Provided records below:
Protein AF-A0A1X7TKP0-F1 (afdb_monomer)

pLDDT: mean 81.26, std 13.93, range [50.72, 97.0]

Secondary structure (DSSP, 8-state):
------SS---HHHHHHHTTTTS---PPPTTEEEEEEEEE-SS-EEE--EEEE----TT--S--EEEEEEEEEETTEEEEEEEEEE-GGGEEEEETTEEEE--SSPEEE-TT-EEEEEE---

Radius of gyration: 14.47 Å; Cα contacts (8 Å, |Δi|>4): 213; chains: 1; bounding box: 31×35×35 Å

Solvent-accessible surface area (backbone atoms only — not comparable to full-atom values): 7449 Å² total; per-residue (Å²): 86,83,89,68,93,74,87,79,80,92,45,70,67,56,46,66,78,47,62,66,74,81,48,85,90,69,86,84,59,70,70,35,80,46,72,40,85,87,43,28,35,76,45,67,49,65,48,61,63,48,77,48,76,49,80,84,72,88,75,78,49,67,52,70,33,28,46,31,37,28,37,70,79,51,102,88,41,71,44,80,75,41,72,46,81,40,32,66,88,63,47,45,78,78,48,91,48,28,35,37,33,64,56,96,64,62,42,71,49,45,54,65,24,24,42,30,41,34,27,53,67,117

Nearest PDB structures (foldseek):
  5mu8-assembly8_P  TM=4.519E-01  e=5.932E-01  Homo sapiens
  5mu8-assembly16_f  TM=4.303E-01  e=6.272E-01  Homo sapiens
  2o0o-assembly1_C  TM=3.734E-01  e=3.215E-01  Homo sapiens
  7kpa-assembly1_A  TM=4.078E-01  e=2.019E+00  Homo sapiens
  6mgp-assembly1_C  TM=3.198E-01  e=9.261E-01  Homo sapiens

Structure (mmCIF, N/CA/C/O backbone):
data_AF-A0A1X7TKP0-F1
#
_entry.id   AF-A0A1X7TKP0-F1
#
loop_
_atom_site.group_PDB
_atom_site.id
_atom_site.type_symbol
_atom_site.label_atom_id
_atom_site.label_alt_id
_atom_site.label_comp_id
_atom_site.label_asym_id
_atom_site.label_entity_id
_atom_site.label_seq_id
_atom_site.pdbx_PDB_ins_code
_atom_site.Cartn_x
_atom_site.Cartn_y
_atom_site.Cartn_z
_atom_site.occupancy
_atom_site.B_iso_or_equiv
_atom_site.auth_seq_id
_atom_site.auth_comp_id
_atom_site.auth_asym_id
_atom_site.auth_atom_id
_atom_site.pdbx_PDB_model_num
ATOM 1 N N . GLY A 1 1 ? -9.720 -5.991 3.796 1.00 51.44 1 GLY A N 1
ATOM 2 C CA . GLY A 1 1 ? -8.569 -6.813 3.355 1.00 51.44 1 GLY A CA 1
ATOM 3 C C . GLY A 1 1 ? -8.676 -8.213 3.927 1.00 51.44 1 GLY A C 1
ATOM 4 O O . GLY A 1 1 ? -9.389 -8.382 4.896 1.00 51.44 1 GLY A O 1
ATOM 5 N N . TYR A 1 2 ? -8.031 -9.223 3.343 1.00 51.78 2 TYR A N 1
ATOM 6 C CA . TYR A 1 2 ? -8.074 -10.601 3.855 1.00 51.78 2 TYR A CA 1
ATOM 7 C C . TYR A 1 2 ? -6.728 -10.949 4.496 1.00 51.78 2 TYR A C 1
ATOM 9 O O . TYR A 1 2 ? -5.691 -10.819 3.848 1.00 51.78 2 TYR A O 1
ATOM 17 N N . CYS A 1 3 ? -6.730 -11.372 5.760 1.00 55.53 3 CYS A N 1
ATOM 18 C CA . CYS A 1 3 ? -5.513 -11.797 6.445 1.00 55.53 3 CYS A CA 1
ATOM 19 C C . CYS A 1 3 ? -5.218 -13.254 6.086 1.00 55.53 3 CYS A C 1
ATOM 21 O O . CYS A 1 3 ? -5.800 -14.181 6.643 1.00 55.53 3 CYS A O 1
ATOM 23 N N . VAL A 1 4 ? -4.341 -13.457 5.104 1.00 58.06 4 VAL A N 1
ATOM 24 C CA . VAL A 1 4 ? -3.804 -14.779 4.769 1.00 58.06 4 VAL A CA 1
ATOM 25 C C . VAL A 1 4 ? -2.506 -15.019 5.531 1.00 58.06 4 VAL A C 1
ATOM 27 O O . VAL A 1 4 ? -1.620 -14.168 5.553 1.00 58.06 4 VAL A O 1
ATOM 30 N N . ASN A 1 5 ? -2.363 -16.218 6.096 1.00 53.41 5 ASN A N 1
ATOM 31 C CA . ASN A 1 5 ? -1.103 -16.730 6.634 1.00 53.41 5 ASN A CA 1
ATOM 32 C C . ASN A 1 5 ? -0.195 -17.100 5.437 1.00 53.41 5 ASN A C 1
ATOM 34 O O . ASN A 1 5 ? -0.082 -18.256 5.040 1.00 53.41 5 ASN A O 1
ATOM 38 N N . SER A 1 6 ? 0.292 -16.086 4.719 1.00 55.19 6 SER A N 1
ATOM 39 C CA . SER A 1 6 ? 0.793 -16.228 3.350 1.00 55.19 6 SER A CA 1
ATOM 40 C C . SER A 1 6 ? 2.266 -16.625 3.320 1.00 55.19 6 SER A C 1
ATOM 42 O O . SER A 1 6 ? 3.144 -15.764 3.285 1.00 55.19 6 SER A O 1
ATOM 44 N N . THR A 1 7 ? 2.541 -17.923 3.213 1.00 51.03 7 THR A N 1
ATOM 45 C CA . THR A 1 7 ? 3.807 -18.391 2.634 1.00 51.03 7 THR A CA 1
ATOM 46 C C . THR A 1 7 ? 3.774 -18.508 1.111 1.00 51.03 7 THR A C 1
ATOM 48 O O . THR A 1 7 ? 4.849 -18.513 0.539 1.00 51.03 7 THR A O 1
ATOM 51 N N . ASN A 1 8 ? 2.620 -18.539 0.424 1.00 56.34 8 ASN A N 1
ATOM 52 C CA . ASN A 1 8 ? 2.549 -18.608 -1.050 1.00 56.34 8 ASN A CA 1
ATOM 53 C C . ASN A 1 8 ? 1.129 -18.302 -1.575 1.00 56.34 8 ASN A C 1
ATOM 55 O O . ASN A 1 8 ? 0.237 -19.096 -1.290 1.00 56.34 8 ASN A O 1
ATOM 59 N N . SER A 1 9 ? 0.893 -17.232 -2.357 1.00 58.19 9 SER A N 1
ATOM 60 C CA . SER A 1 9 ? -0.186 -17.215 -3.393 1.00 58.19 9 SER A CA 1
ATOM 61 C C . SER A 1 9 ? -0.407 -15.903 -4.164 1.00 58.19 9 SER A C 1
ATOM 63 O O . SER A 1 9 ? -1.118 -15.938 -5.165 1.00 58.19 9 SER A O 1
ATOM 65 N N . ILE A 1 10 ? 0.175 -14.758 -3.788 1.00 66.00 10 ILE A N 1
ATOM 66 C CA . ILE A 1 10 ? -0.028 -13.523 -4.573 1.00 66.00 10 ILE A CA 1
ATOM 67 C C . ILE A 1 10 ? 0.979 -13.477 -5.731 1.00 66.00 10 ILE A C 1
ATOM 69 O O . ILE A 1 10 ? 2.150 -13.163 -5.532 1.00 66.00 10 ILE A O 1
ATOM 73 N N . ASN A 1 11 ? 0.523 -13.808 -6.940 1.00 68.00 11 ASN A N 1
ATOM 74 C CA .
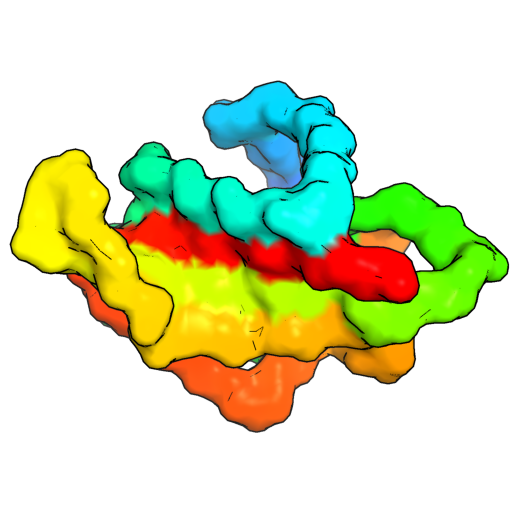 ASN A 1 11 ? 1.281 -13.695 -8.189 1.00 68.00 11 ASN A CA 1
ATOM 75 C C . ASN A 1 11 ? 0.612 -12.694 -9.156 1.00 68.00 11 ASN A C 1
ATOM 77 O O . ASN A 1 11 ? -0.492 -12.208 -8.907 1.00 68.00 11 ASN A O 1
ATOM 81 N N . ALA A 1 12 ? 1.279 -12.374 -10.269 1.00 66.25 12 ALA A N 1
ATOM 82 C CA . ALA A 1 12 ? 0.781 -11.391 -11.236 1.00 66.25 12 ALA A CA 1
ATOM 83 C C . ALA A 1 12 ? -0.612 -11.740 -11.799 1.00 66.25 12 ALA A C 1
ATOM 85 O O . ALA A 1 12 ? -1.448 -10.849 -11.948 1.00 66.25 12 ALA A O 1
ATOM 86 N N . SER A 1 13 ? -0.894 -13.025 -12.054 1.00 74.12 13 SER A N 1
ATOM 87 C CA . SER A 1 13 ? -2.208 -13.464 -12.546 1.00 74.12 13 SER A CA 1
End of Provided records.
Provided records below:
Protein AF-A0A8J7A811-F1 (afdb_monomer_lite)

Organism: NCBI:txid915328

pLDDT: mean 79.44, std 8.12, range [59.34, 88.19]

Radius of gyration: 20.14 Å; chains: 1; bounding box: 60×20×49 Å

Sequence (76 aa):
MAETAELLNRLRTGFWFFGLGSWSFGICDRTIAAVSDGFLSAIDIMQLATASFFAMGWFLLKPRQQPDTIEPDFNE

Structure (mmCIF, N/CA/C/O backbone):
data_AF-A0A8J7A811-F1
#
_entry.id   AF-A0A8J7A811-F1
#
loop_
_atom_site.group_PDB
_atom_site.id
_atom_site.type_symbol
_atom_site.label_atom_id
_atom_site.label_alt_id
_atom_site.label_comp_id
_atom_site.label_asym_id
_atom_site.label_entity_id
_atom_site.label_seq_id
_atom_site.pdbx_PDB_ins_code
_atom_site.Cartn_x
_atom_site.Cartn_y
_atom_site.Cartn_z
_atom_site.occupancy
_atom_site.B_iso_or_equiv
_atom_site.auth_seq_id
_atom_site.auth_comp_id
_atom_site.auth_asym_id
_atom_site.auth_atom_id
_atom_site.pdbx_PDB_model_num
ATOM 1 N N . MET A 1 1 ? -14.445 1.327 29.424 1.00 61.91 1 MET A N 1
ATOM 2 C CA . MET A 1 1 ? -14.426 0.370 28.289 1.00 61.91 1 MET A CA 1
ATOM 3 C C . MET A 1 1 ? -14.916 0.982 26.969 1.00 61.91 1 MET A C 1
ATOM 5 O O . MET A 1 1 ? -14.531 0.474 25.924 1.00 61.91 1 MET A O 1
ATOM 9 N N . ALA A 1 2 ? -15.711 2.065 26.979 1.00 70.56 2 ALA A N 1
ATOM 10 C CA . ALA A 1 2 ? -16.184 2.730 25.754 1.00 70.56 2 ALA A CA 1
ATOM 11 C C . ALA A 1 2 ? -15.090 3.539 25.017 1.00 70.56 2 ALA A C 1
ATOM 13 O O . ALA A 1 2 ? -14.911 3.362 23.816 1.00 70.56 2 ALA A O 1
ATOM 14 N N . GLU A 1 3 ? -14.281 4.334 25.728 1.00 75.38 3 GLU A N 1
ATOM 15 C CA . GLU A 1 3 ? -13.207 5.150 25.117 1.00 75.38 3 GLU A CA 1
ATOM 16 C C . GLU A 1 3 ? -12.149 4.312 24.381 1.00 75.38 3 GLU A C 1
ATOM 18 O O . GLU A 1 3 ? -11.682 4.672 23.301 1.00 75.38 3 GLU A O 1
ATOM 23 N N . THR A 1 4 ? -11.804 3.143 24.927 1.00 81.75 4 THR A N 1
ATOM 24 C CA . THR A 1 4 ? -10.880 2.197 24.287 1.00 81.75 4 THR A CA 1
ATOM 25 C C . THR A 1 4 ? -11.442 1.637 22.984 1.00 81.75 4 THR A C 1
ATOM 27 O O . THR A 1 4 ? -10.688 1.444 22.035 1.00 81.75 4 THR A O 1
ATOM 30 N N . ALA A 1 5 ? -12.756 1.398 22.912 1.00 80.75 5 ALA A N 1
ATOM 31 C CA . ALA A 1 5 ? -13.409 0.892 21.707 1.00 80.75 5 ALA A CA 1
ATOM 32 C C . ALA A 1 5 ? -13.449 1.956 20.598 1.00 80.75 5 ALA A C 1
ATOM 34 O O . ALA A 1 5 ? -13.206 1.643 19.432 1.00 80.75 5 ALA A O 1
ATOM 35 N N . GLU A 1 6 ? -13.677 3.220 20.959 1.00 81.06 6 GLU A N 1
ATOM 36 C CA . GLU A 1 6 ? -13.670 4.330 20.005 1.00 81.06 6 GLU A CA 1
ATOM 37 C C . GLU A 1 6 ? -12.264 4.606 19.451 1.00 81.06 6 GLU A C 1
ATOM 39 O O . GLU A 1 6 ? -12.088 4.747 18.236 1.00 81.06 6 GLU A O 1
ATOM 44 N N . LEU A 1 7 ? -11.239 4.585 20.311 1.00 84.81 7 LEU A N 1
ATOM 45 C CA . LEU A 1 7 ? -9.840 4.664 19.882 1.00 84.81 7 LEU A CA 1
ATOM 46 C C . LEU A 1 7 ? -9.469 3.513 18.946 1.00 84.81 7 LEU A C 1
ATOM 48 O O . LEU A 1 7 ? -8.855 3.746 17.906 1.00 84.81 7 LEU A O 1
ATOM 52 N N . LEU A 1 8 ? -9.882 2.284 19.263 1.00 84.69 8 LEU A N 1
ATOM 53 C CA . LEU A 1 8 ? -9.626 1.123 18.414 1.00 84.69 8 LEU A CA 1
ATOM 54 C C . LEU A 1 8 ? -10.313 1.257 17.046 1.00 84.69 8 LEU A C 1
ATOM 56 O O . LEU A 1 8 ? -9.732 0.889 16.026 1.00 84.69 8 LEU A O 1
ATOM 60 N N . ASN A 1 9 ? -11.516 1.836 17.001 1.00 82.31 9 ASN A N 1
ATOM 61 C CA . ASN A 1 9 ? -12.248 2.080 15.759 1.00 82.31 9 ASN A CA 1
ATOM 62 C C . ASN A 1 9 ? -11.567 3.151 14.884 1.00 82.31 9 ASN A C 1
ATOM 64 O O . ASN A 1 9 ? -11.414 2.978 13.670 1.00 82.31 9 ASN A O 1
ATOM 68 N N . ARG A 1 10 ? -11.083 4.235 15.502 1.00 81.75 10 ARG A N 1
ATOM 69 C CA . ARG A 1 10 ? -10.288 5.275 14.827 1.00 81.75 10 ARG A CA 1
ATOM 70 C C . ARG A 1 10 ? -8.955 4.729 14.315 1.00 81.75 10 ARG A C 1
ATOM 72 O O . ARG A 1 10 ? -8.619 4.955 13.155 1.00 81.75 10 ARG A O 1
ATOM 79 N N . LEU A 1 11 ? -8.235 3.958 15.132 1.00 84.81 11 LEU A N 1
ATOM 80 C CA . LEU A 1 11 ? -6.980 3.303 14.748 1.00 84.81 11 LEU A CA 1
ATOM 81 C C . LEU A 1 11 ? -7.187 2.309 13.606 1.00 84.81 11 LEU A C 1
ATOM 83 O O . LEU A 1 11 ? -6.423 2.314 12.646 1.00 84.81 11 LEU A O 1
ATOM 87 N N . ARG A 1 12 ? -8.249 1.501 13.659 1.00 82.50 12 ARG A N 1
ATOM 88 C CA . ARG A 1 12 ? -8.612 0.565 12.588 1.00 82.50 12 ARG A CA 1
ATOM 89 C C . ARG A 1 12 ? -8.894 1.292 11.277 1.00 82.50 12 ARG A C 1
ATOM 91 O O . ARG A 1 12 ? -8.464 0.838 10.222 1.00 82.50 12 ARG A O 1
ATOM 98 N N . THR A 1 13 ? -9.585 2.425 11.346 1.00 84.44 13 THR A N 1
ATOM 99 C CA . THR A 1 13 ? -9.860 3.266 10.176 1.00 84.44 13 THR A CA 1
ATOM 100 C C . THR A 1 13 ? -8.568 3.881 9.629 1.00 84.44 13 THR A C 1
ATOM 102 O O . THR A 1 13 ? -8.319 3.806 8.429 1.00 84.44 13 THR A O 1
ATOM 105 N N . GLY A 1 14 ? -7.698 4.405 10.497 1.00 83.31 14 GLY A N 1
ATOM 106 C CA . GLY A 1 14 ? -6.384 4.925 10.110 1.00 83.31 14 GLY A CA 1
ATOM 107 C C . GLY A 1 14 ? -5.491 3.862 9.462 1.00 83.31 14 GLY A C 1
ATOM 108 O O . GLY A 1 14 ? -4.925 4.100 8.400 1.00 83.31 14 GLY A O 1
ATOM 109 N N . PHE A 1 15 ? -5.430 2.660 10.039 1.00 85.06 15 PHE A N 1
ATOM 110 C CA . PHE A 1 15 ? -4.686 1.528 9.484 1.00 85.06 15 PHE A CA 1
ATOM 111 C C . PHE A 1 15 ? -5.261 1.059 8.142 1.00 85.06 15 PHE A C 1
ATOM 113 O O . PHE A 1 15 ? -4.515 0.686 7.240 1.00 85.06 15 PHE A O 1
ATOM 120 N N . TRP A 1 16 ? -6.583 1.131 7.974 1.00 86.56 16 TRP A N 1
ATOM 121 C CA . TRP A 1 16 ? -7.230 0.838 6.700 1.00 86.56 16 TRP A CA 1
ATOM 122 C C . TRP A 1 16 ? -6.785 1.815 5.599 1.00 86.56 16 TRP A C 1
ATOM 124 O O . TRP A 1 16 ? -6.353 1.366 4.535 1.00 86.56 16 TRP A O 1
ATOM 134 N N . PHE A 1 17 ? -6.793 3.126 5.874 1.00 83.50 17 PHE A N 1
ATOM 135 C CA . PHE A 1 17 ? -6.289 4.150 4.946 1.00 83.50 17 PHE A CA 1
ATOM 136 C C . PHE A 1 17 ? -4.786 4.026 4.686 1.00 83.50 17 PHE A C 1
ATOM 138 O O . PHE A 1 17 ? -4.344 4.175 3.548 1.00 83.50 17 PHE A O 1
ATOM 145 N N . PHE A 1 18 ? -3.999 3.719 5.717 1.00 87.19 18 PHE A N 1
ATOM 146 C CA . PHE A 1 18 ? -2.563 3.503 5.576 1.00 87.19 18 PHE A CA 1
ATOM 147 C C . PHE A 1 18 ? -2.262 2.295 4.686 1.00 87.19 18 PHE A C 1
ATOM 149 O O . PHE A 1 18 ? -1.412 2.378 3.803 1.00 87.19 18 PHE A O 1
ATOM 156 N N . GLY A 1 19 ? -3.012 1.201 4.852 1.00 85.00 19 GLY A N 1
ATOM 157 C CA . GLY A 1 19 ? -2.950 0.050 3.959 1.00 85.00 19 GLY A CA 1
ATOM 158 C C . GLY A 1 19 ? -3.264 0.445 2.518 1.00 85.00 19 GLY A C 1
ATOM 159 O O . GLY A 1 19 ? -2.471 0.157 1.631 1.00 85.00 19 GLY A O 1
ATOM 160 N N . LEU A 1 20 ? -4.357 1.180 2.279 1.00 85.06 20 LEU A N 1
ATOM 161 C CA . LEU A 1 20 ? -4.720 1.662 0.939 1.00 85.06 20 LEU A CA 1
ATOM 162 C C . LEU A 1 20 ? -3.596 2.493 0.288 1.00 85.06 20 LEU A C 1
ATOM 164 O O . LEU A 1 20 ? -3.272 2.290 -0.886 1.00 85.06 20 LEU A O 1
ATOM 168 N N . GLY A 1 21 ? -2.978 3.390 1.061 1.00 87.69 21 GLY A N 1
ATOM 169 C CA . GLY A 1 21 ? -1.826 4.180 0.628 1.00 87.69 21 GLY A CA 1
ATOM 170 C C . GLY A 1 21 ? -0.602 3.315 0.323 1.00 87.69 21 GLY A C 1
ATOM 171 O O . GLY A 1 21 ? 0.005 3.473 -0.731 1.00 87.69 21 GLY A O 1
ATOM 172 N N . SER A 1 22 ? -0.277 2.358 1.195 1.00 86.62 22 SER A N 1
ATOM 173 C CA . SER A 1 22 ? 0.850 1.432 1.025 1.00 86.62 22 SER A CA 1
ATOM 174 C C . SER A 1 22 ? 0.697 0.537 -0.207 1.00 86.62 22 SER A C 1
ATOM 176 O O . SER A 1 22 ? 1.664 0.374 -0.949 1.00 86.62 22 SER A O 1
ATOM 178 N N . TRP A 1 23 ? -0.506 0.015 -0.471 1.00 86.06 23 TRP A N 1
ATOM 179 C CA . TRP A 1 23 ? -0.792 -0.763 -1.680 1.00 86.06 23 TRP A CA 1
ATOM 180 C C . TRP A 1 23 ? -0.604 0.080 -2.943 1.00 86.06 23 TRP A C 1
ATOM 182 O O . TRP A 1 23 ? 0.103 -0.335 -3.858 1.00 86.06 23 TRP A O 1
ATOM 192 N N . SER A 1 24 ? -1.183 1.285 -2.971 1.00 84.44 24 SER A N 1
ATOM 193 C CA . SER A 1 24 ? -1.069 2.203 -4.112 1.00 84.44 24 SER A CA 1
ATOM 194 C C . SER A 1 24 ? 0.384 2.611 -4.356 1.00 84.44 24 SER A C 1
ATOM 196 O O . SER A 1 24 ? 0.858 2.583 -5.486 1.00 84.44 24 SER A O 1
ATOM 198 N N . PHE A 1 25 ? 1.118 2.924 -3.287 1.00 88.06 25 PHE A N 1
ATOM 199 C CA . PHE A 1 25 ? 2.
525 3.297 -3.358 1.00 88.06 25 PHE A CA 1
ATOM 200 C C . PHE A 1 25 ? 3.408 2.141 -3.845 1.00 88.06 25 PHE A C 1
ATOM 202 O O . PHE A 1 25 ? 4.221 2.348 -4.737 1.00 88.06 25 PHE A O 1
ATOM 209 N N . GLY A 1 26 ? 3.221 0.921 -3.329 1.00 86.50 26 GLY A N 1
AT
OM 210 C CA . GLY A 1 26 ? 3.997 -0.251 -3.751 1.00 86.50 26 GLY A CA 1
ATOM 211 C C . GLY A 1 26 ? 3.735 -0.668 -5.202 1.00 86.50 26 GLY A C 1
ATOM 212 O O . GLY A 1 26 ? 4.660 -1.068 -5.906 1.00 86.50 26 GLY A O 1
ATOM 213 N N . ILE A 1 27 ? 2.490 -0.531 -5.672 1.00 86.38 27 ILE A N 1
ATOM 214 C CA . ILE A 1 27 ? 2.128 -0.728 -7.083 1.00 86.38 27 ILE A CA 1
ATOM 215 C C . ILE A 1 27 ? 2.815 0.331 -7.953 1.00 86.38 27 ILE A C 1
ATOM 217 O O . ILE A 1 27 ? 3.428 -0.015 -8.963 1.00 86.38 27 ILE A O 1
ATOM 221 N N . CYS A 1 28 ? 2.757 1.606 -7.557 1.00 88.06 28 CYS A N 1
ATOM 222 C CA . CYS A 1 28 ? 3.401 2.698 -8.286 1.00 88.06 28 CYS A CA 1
End of Provided records.
[Problem description]:
In the entries above, identify every line with the string "mean".

[Your response]:
pLDDT: mean 81.26, std 13.93, range [50.72, 97.0]
pLDDT: mean 79.44, std 8.12, range [59.34, 88.19]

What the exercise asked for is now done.